Design System Case Study - The Tile Problem
Project Summary
Client: Roblox
Project Completion Date: Q1 2023
Role: Senior Product Designer - Design Systems
Problem(s): Designers are missing console/VR sizing, and product feature teams are needing product flexibility
Goal: HMW scale our tiles across to new platforms while giving feature teams flexibility to experiment?
Intended Users: Product designers, product managers, feature engineers
The Roblox app is a tile-heavy navigational experience. In late 2022 to early 2023, the company had shifted its resources to support the app on new platforms, specifically PlayStation 5 and Meta Quest VR. This presented a challenge for its design system, which, up until 2022, only supported one screen density. The first component I chose to tackle was the Base Experience Tile.
Problem #1
Roblox’s Growth and Marketplace Teams wanted a way to rapidly test different types of modular Tiles on the home page (seen here on the right), but our design system did not support all of those use cases.
Problem #2
Our current Tile component in Figma was only designed for one screen density. The same component was used for both mobile and web. Since we were adding Console and VR as new platforms with a new scale, product designers needed a way to prototype with both versions in Figma.

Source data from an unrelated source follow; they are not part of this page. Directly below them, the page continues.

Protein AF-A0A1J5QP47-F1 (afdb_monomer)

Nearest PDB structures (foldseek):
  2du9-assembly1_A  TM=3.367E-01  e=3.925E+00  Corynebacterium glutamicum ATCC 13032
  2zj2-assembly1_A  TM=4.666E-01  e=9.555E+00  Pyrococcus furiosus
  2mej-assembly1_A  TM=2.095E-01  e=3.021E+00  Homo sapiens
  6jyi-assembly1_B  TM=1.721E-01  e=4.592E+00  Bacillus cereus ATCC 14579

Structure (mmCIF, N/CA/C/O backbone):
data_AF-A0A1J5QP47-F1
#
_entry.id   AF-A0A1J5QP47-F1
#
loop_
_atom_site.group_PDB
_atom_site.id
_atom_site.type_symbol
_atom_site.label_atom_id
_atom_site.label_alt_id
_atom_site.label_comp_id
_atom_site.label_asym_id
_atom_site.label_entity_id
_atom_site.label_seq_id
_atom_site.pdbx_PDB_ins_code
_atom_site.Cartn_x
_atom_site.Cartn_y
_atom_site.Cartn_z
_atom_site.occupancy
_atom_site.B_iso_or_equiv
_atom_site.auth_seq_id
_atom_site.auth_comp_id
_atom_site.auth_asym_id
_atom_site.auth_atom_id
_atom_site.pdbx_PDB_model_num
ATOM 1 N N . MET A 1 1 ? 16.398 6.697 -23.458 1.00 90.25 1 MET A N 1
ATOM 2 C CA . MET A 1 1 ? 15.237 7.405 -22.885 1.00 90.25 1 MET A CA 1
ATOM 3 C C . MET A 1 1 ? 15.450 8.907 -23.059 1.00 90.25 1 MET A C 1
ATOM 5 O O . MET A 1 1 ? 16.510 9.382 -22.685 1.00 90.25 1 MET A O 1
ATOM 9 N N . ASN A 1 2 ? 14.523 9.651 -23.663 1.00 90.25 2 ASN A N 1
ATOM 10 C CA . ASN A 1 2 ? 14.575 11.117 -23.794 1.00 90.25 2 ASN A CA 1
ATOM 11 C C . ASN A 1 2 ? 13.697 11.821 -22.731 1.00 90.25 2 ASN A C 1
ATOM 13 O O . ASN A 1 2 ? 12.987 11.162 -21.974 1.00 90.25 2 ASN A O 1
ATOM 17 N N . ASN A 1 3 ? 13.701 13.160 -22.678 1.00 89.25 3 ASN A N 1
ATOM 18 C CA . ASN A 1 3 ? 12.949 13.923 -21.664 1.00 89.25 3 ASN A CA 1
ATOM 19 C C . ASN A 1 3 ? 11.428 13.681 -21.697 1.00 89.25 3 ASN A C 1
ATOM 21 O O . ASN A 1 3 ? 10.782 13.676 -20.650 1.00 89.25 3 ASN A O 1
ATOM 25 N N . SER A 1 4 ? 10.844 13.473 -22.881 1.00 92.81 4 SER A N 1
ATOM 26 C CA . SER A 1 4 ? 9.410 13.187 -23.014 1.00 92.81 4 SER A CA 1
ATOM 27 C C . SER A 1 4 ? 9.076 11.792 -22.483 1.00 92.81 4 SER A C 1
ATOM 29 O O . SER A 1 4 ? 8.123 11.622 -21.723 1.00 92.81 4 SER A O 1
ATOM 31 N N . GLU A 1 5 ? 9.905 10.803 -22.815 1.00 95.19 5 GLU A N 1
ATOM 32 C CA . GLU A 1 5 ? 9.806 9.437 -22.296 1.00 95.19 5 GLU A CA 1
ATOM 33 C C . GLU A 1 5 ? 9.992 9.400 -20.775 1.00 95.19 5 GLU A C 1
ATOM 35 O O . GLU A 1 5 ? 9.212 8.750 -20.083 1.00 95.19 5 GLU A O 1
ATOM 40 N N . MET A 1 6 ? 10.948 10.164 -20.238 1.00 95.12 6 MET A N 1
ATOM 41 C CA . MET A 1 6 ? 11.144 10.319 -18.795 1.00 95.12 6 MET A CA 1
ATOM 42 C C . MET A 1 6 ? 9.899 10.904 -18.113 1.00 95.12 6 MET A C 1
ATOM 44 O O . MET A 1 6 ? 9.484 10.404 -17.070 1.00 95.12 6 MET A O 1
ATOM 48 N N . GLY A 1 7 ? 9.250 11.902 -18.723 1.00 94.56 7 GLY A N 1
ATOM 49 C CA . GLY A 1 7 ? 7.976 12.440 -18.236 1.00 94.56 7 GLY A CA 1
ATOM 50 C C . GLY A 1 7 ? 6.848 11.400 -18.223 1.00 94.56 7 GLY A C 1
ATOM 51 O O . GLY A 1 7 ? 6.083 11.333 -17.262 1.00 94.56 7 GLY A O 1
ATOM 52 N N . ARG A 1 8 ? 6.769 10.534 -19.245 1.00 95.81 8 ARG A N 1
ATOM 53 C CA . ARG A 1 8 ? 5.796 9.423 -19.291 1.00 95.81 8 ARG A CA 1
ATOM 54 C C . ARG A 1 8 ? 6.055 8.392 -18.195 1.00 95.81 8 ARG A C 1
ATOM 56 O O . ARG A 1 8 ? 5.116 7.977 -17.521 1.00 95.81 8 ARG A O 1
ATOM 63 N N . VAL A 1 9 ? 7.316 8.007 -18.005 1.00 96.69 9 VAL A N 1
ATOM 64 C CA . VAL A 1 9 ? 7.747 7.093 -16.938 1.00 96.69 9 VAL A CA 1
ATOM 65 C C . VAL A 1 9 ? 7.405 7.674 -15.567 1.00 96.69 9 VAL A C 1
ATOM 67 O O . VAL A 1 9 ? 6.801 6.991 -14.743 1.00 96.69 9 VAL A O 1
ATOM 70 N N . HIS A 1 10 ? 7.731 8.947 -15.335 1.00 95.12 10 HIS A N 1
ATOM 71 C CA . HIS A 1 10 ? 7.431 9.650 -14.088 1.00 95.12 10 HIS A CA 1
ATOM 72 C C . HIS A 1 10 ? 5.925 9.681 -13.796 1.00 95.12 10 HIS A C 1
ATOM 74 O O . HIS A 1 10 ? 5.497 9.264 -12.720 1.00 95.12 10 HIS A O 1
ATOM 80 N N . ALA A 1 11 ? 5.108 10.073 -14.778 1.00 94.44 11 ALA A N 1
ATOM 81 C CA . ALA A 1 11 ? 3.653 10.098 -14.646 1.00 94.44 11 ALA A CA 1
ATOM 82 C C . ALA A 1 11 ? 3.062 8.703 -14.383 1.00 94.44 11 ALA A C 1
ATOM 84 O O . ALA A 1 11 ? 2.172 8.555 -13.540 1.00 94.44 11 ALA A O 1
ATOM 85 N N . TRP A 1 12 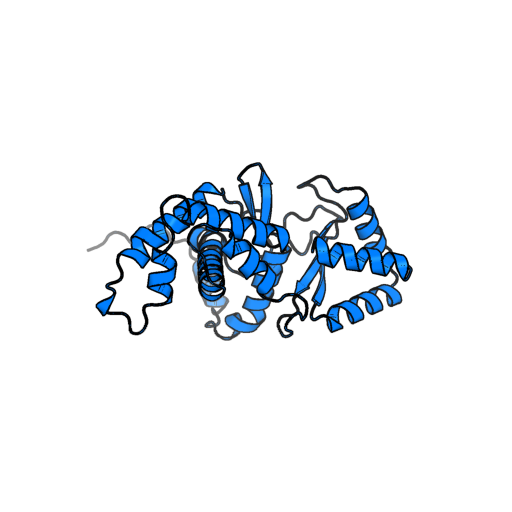? 3.572 7.671 -15.067 1.00 95.38 12 TRP A N 1
ATOM 86 C CA . TRP A 1 12 ? 3.163 6.290 -14.829 1.00 95.38 12 TRP A CA 1
ATOM 87 C C . TRP A 1 12 ? 3.468 5.863 -13.395 1.00 95.38 12 TRP A C 1
ATOM 89 O O . TRP A 1 12 ? 2.585 5.363 -12.700 1.00 95.38 12 TRP A O 1
ATOM 99 N N . LEU A 1 13 ? 4.700 6.084 -12.930 1.00 94.31 13 LEU A N 1
ATOM 100 C CA . LEU A 1 13 ? 5.133 5.698 -11.589 1.00 94.31 13 LEU A CA 1
ATOM 101 C C . LEU A 1 13 ? 4.338 6.428 -10.500 1.00 94.31 13 LEU A C 1
ATOM 103 O O . LEU A 1 13 ? 3.960 5.802 -9.512 1.00 94.31 13 LEU A O 1
ATOM 107 N N . LEU A 1 14 ? 4.020 7.713 -10.680 1.00 91.31 14 LEU A N 1
ATOM 108 C CA . LEU A 1 14 ? 3.177 8.446 -9.730 1.00 91.31 14 LEU A CA 1
ATOM 109 C C . LEU A 1 14 ? 1.754 7.880 -9.647 1.00 91.31 14 LEU A C 1
ATOM 111 O O . LEU A 1 14 ? 1.182 7.839 -8.558 1.00 91.31 14 LEU A O 1
ATOM 115 N N . ARG A 1 15 ? 1.195 7.432 -10.777 1.00 89.88 15 ARG A N 1
ATOM 116 C CA . ARG A 1 15 ? -0.169 6.896 -10.850 1.00 89.88 15 ARG A CA 1
ATOM 117 C C . ARG A 1 15 ? -0.277 5.445 -10.387 1.00 89.88 15 ARG A C 1
ATOM 119 O O . ARG A 1 15 ? -1.203 5.119 -9.658 1.00 89.88 15 ARG A O 1
ATOM 126 N N . HIS A 1 16 ? 0.623 4.584 -10.851 1.00 91.56 16 HIS A N 1
ATOM 127 C CA . HIS A 1 16 ? 0.521 3.128 -10.709 1.00 91.56 16 HIS A CA 1
ATOM 128 C C . HIS A 1 16 ? 1.488 2.538 -9.694 1.00 91.56 16 HIS A C 1
ATOM 130 O O . HIS A 1 16 ? 1.286 1.406 -9.268 1.00 91.56 16 HIS A O 1
ATOM 136 N N . ARG A 1 17 ? 2.524 3.286 -9.294 1.00 92.81 17 ARG A N 1
ATOM 137 C CA . ARG A 1 17 ? 3.513 2.918 -8.266 1.00 92.81 17 ARG A CA 1
ATOM 138 C C . ARG A 1 17 ? 4.458 1.780 -8.608 1.00 92.81 17 ARG A C 1
ATOM 140 O O . ARG A 1 17 ? 5.551 1.737 -8.054 1.00 92.81 17 ARG A O 1
ATOM 147 N N . ILE A 1 18 ? 4.050 0.871 -9.479 1.00 94.44 18 ILE A N 1
ATOM 148 C CA . ILE A 1 18 ? 4.777 -0.339 -9.836 1.00 94.44 18 ILE A CA 1
ATOM 149 C C . ILE A 1 18 ? 4.748 -0.499 -11.358 1.00 94.44 18 ILE A C 1
ATOM 151 O O . ILE A 1 18 ? 3.765 -0.167 -12.024 1.00 94.44 18 ILE A O 1
ATOM 155 N N . VAL A 1 19 ? 5.856 -0.995 -11.898 1.00 95.75 19 VAL A N 1
ATOM 156 C CA . VAL A 1 19 ? 6.027 -1.400 -13.293 1.00 95.75 19 VAL A CA 1
ATOM 157 C C . VAL A 1 19 ? 6.733 -2.745 -13.311 1.00 95.75 19 VAL A C 1
ATOM 159 O O . VAL A 1 19 ? 7.832 -2.878 -12.774 1.00 95.75 19 VAL A O 1
ATOM 162 N N . GLU A 1 20 ? 6.140 -3.731 -13.971 1.00 94.94 20 GLU A N 1
ATOM 163 C CA . GLU A 1 20 ? 6.757 -5.034 -14.203 1.00 94.94 20 GLU A CA 1
ATOM 164 C C . GLU A 1 20 ? 7.123 -5.195 -15.682 1.00 94.94 20 GLU A C 1
ATOM 166 O O . GLU A 1 20 ? 6.309 -4.984 -16.577 1.00 94.94 20 GLU A O 1
ATOM 171 N N . SER A 1 21 ? 8.354 -5.625 -15.957 1.00 94.62 21 SER A N 1
ATOM 172 C CA . SER A 1 21 ? 8.772 -6.003 -17.321 1.00 94.62 21 SER A CA 1
ATOM 173 C C . SER A 1 21 ? 8.120 -7.304 -17.798 1.00 94.62 21 SER A C 1
ATOM 175 O O . SER A 1 21 ? 7.804 -7.465 -18.980 1.00 94.62 21 SER A O 1
ATOM 177 N N . ARG A 1 22 ? 7.895 -8.235 -16.866 1.00 93.00 22 ARG A N 1
ATOM 178 C CA . ARG A 1 22 ? 7.185 -9.500 -17.062 1.00 93.00 22 ARG A CA 1
ATOM 179 C C . ARG A 1 22 ? 6.540 -9.924 -15.741 1.00 93.00 22 ARG A C 1
ATOM 181 O O . ARG A 1 22 ? 7.115 -9.706 -14.681 1.00 93.00 22 ARG A O 1
ATOM 188 N N . SER A 1 23 ? 5.369 -10.553 -15.815 1.00 90.75 23 SER A N 1
ATOM 189 C CA . SER A 1 23 ? 4.651 -11.084 -14.660 1.00 90.75 23 SER A CA 1
ATOM 190 C C . SER A 1 23 ? 4.010 -12.414 -15.035 1.00 90.75 23 SER A C 1
ATOM 192 O O . SER A 1 23 ? 3.450 -12.548 -16.120 1.00 90.75 23 SER A O 1
ATOM 194 N N . GLU A 1 24 ? 4.103 -13.390 -14.138 1.00 87.94 24 GLU A N 1
ATOM 195 C CA . GLU A 1 24 ? 3.369 -14.662 -14.231 1.00 87.94 24 GLU A CA 1
ATOM 196 C C . GLU A 1 24 ? 2.013 -14.578 -13.516 1.00 87.94 24 GLU A C 1
ATOM 198 O O . GLU A 1 24 ? 1.143 -15.417 -13.719 1.00 87.94 24 GLU A O 1
ATOM 203 N N . ARG A 1 25 ? 1.823 -13.550 -12.678 1.00 88.88 25 ARG A N 1
ATOM 204 C CA . ARG A 1 25 ? 0.651 -13.400 -11.804 1.00 88.88 25 ARG A CA 1
ATOM 205 C C . ARG A 1 25 ? -0.517 -12.707 -12.500 1.00 88.88 25 ARG A C 1
ATOM 207 O O . ARG A 1 25 ? -1.660 -12.892 -12.104 1.00 88.88 25 ARG A O 1
ATOM 214 N N . ARG A 1 26 ? -0.225 -11.863 -13.492 1.00 88.88 26 ARG A N 1
ATOM 215 C CA . ARG A 1 26 ? -1.215 -11.080 -14.239 1.00 88.88 26 ARG A CA 1
ATOM 216 C C . ARG A 1 26 ? -0.718 -10.758 -15.640 1.00 88.88 26 ARG A C 1
ATOM 218 O O . ARG A 1 26 ? 0.484 -10.736 -15.899 1.00 88.88 26 ARG A O 1
ATOM 225 N N . ALA A 1 27 ? -1.651 -10.421 -16.521 1.00 88.75 27 ALA A N 1
ATOM 226 C CA . ALA A 1 27 ? -1.311 -9.854 -17.814 1.00 88.75 27 ALA A CA 1
ATOM 227 C C . ALA A 1 27 ? -0.712 -8.445 -17.652 1.00 88.75 27 ALA A C 1
ATOM 229 O O . ALA A 1 27 ? -1.215 -7.619 -16.888 1.00 88.75 27 ALA A O 1
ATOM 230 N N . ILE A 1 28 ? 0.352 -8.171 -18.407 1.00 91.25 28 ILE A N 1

What Didn’t Work, and What Did
There was a rising disagreement between the design system team and feature teams over what part of the Tile component each team owned. Our original proposal on design systems was to have full control over the visual presentation and layout of the Tile. Feature teams disagreed and explained that it would cause friction for their desire to prototype rapidly.
Collaborating cross-functionally with the product managers on feature teams, iterated a new way of approaching this design problem. After innovating on this, I introduced the concept of “Unopinionated” and “Opinionated” components. Taking the long view, if this idea went well with feature designers, we knew we could bring over this pattern to other existing components in the future.
Solution and Execution
Unopinionated Tile
States
Background color(s)
Inner padding
Border radius, drop shadow, and stroke
Opinionated Tile (namely Experience Tile)
A common pattern built for easy discovery and placement.
All content, such as
Metadata
Action buttons
Other nested controls
Some styles like font size
The 2023 Tile introduced the concept of slots. The Base Tile contains unopinionated decisions, such as color and states styles. A product designer (or team design systems author) can create local opinionated components by replacing the slots with content their team needs. The Core Design Systems Team would provide the Base Tile component to product designers. Product designers can create their own local Figma components to replace inside the Base Tile component.
We executed this by creating a short Figma tutorial for feature designers, beta testing this with the one on Growth first. Feedback was positive, and feature designers looked forward to the usage of Slots in the future.
Typography Tokens
The biggest blocker for introducing a new screen density was how feature designers would consume this new “Slot” component. Our team ruminated on either building both versions of the Tile into one Figma component, or creating two separate libraries for small and large screens. We opted for the latter, since we had enough user research with product designers to prove that was a more effective framework. This also allows us to educate designers on our new typography tokens, solving the scaling problem we were trying to tackle.
Impact and Learnings
This project set a precedent for how components were created on the Roblox design system team. Roblox successfully launched onto PlayStation and Meta Quest VR in Fall 2023, with 10 million PS5 downloads in the first week. Slots went on to be used in Modals and other Roblox components. Using Slots as a collaboration tool between a widely different stakeholders was a valuable experience that I take into my career as a designer.